April Fool's Day Concert... where the music is serious, but the
program notes are not.

Yi-Huan Zhao Violin
David Sage Viola
Kevin Buck Cello

WHITNEY: Caprice (World Premiere)
BARROWS: String Trio No. 3 in C minor (World Premiere)

Intermission, if you're lucky

BEETHOVEN: String Trio No.1 in E-flat Op. 3 (World Premiere...
ha, made you look)

1. Allegro con brio
2. Menuetto allegretto
3. Adagio
4. Menuetto moderato
5. Finale. Allegro

So that all may enjoy the performance: 1.) Please deactivate all
electronic watches, pagers, and cellular phones prior to performance
because they're incredibly annoying and people get really ticked off when
they sound during a concert.  2.) Please do not applaud between movements
of a piece, as it disrupts the flow; rather, hold applause until each piece
is concluded.  It's been this way for well over a century, so get used to
it.  3.) Please do not take photographs during the performance as it is
distracting to performer and audience alike.  Please photograph only at the
conclusion of a piece, when performers are receiving applause.  But, then,
anyone who does not realize this is probably too dim to operate a camera,
anyway.  4.) Out of respect for the performer(s) and your fellow audience
members, please do not converse during the performance.  Even a whisper
can distract fellow concert-goers, who are encouraged to (quietly) maim
talkers.  5.) While we encourage exposing children to great music, any
audience member, regardless of age, who cannot attend without distracting
other members will be asked to leave and sent to bed without supper.  6.)
If it takes you ten minutes to unwrap a cough drop, please go away.  7.)
Lady, please stop messing with your keys.  We're trying to listen to the
concert.

Performers, programs, dates, and times are subject to change without
notice, so there.

* * * *

April Fool's Day Program Notes

Ian Whitney is the son of a Jedi Knight and a small-time bar waitress/mezzo
soprano from Paris, France (as opposed to Paris, Texas).  He gave his first
European tour at age 4, giving sell-out performances in Paris, London,
Rome, Frankfurt and Krakow.  He first crossed the Atlantic at 6, giving a
sell-out recital at Carnegie Hall.  Since this dazzling start, Ian's career
has done nothing but plummet, until he resorted to taking up composition at
15 purely to support the lifestyle to which he had become accustomed.  He
doesn't perspire and has broken up 94 marriages, caused 104 heart attacks
and has been known to stop traffic on Sunset Boulevard with his devastating
good looks.  Ian plans to finish his Bachelor of Music, which he started
this year, and take up stripping or card dealing or perhaps both.

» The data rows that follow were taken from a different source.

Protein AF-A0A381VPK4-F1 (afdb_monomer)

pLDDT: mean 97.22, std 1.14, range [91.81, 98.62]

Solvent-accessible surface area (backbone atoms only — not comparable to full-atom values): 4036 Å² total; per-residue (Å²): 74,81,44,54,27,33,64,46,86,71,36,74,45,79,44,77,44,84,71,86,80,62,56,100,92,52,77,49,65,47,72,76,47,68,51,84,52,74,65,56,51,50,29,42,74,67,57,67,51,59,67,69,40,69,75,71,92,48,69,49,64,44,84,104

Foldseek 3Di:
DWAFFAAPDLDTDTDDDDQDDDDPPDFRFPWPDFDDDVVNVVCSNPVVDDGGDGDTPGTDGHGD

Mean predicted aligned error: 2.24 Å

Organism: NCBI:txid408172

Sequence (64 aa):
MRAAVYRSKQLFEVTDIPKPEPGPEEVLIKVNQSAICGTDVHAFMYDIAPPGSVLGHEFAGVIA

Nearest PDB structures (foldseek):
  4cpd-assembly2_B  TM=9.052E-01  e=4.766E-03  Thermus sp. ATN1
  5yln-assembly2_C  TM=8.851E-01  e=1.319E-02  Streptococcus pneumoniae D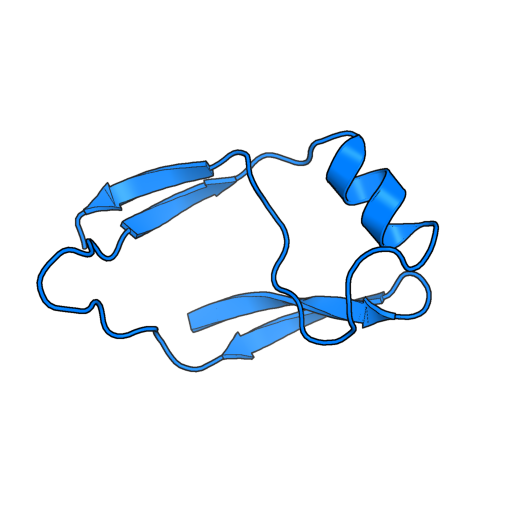39
  3fsr-assembly1_D  TM=9.009E-01  e=4.200E-01  Thermoanaerobacter brockii
  7utc-assembly1_D  TM=8.985E-01  e=4.495E-01  Thermoanaerobacter pseudethanolicus
  1ped-assembly1_D  TM=9.011E-01  e=2.452E+00  Clostridium beijerinckii

Secondary structure (DSSP, 8-state):
-EEEEE-STT-EEEEE-PPPPP-TT---EEEEEE---HHHHHHHHTT-SPTT-B--SSEEEEE-

Structure (mmCIF, N/CA/C/O backbone):
data_AF-A0A381VPK4-F1
#
_entry.id   AF-A0A381VPK4-F1
#
loop_
_atom_site.group_PDB
_atom_site.id
_atom_site.type_symbol
_atom_site.label_atom_id
_atom_site.label_alt_id
_atom_site.label_comp_id
_atom_site.label_asym_id
_atom_site.label_entity_id
_atom_site.label_seq_id
_atom_site.pdbx_PDB_ins_code
_atom_site.Cartn_x
_atom_site.Cartn_y
_atom_site.Cartn_z
_atom_site.occupancy
_atom_site.B_iso_or_equiv
_atom_site.auth_seq_id
_atom_site.auth_comp_id
_atom_site.auth_asym_id
_atom_site.auth_atom_id
_atom_site.pdbx_PDB_model_num
ATOM 1 N N . MET A 1 1 ? 0.439 -10.925 7.061 1.00 96.06 1 MET A N 1
ATOM 2 C CA . MET A 1 1 ? -0.541 -10.527 6.036 1.00 96.06 1 MET A CA 1
ATOM 3 C C . MET A 1 1 ? 0.206 -10.393 4.730 1.00 96.06 1 MET A C 1
ATOM 5 O O . MET A 1 1 ? 1.321 -9.883 4.738 1.00 96.06 1 MET A O 1
ATOM 9 N N . ARG A 1 2 ? -0.389 -10.849 3.631 1.00 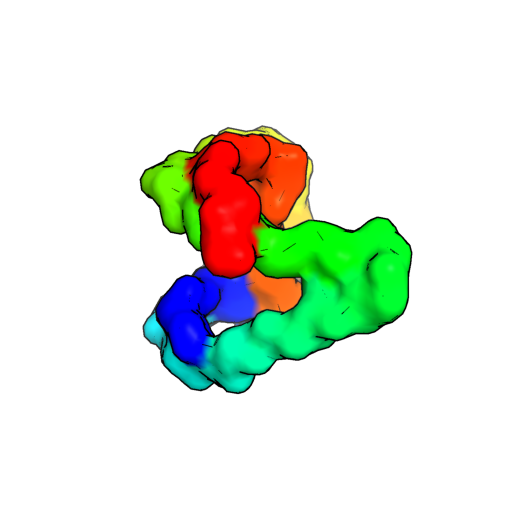97.25 2 ARG A N 1
ATOM 10 C CA . ARG A 1 2 ? 0.246 -10.812 2.314 1.00 97.25 2 ARG A CA 1
ATOM 11 C C . ARG A 1 2 ? 0.231 -9.387 1.753 1.00 97.25 2 ARG A C 1
ATOM 13 O O . ARG A 1 2 ? -0.820 -8.753 1.772 1.00 97.25 2 ARG A O 1
ATOM 20 N N . ALA A 1 3 ? 1.363 -8.910 1.244 1.00 98.00 3 ALA A N 1
ATOM 21 C CA . ALA A 1 3 ? 1.513 -7.577 0.659 1.00 98.00 3 ALA A CA 1
ATOM 22 C C . ALA A 1 3 ? 2.432 -7.607 -0.572 1.00 98.00 3 ALA A C 1
ATOM 24 O O . ALA A 1 3 ? 3.313 -8.461 -0.665 1.00 98.00 3 ALA A O 1
ATOM 25 N N . ALA A 1 4 ? 2.238 -6.669 -1.503 1.00 97.06 4 ALA A N 1
ATOM 26 C CA . ALA A 1 4 ? 3.182 -6.400 -2.586 1.00 97.06 4 ALA A CA 1
ATOM 27 C C . ALA A 1 4 ? 4.174 -5.323 -2.125 1.00 97.06 4 ALA A C 1
ATOM 29 O O . ALA A 1 4 ? 3.796 -4.171 -1.920 1.00 97.06 4 ALA A O 1
ATOM 30 N N . VAL A 1 5 ? 5.433 -5.710 -1.931 1.00 97.81 5 VAL A N 1
ATOM 31 C CA . VAL A 1 5 ? 6.493 -4.848 -1.398 1.00 97.81 5 VAL A CA 1
ATOM 32 C C . VAL A 1 5 ? 7.443 -4.464 -2.523 1.00 97.81 5 VAL A C 1
ATOM 34 O O . VAL A 1 5 ? 7.994 -5.331 -3.204 1.00 97.81 5 VAL A O 1
ATOM 37 N N . TYR A 1 6 ? 7.651 -3.166 -2.723 1.00 98.06 6 TYR A N 1
ATOM 38 C CA . TYR A 1 6 ? 8.603 -2.657 -3.701 1.00 98.06 6 TYR A CA 1
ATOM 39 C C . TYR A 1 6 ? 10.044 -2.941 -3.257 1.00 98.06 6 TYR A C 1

Because Mr. Whitney lives in Australia, today's performers will either
need to turn their scores upside-down, or else stand on their heads while
performing his piece, in order to read his music.

When he's not busy overthrowing democratic governments, Ian enjoys a stiff
drink or nine, and is quite fond of kicking couples who dress in matching
outfits.  Hard.

R.C.  Barrows, Composer-In-Residence/Artistic Director for the Culver
Chamber Music Series, hails from Maine.  Not only that, but he rains
from Massachusetts, and snows from Vermont.  Such is the precipitous life
of a modern classical composer.  The composition of his String Trio No. 3
would have been impossible had he not written two others before it.  It is
either a single-movement piece with elements of several movements condensed
into a single concise unit, or else it's a single-movement piece vastly
over-inflated into several movements.  Or maybe it's a bottle of floor wax.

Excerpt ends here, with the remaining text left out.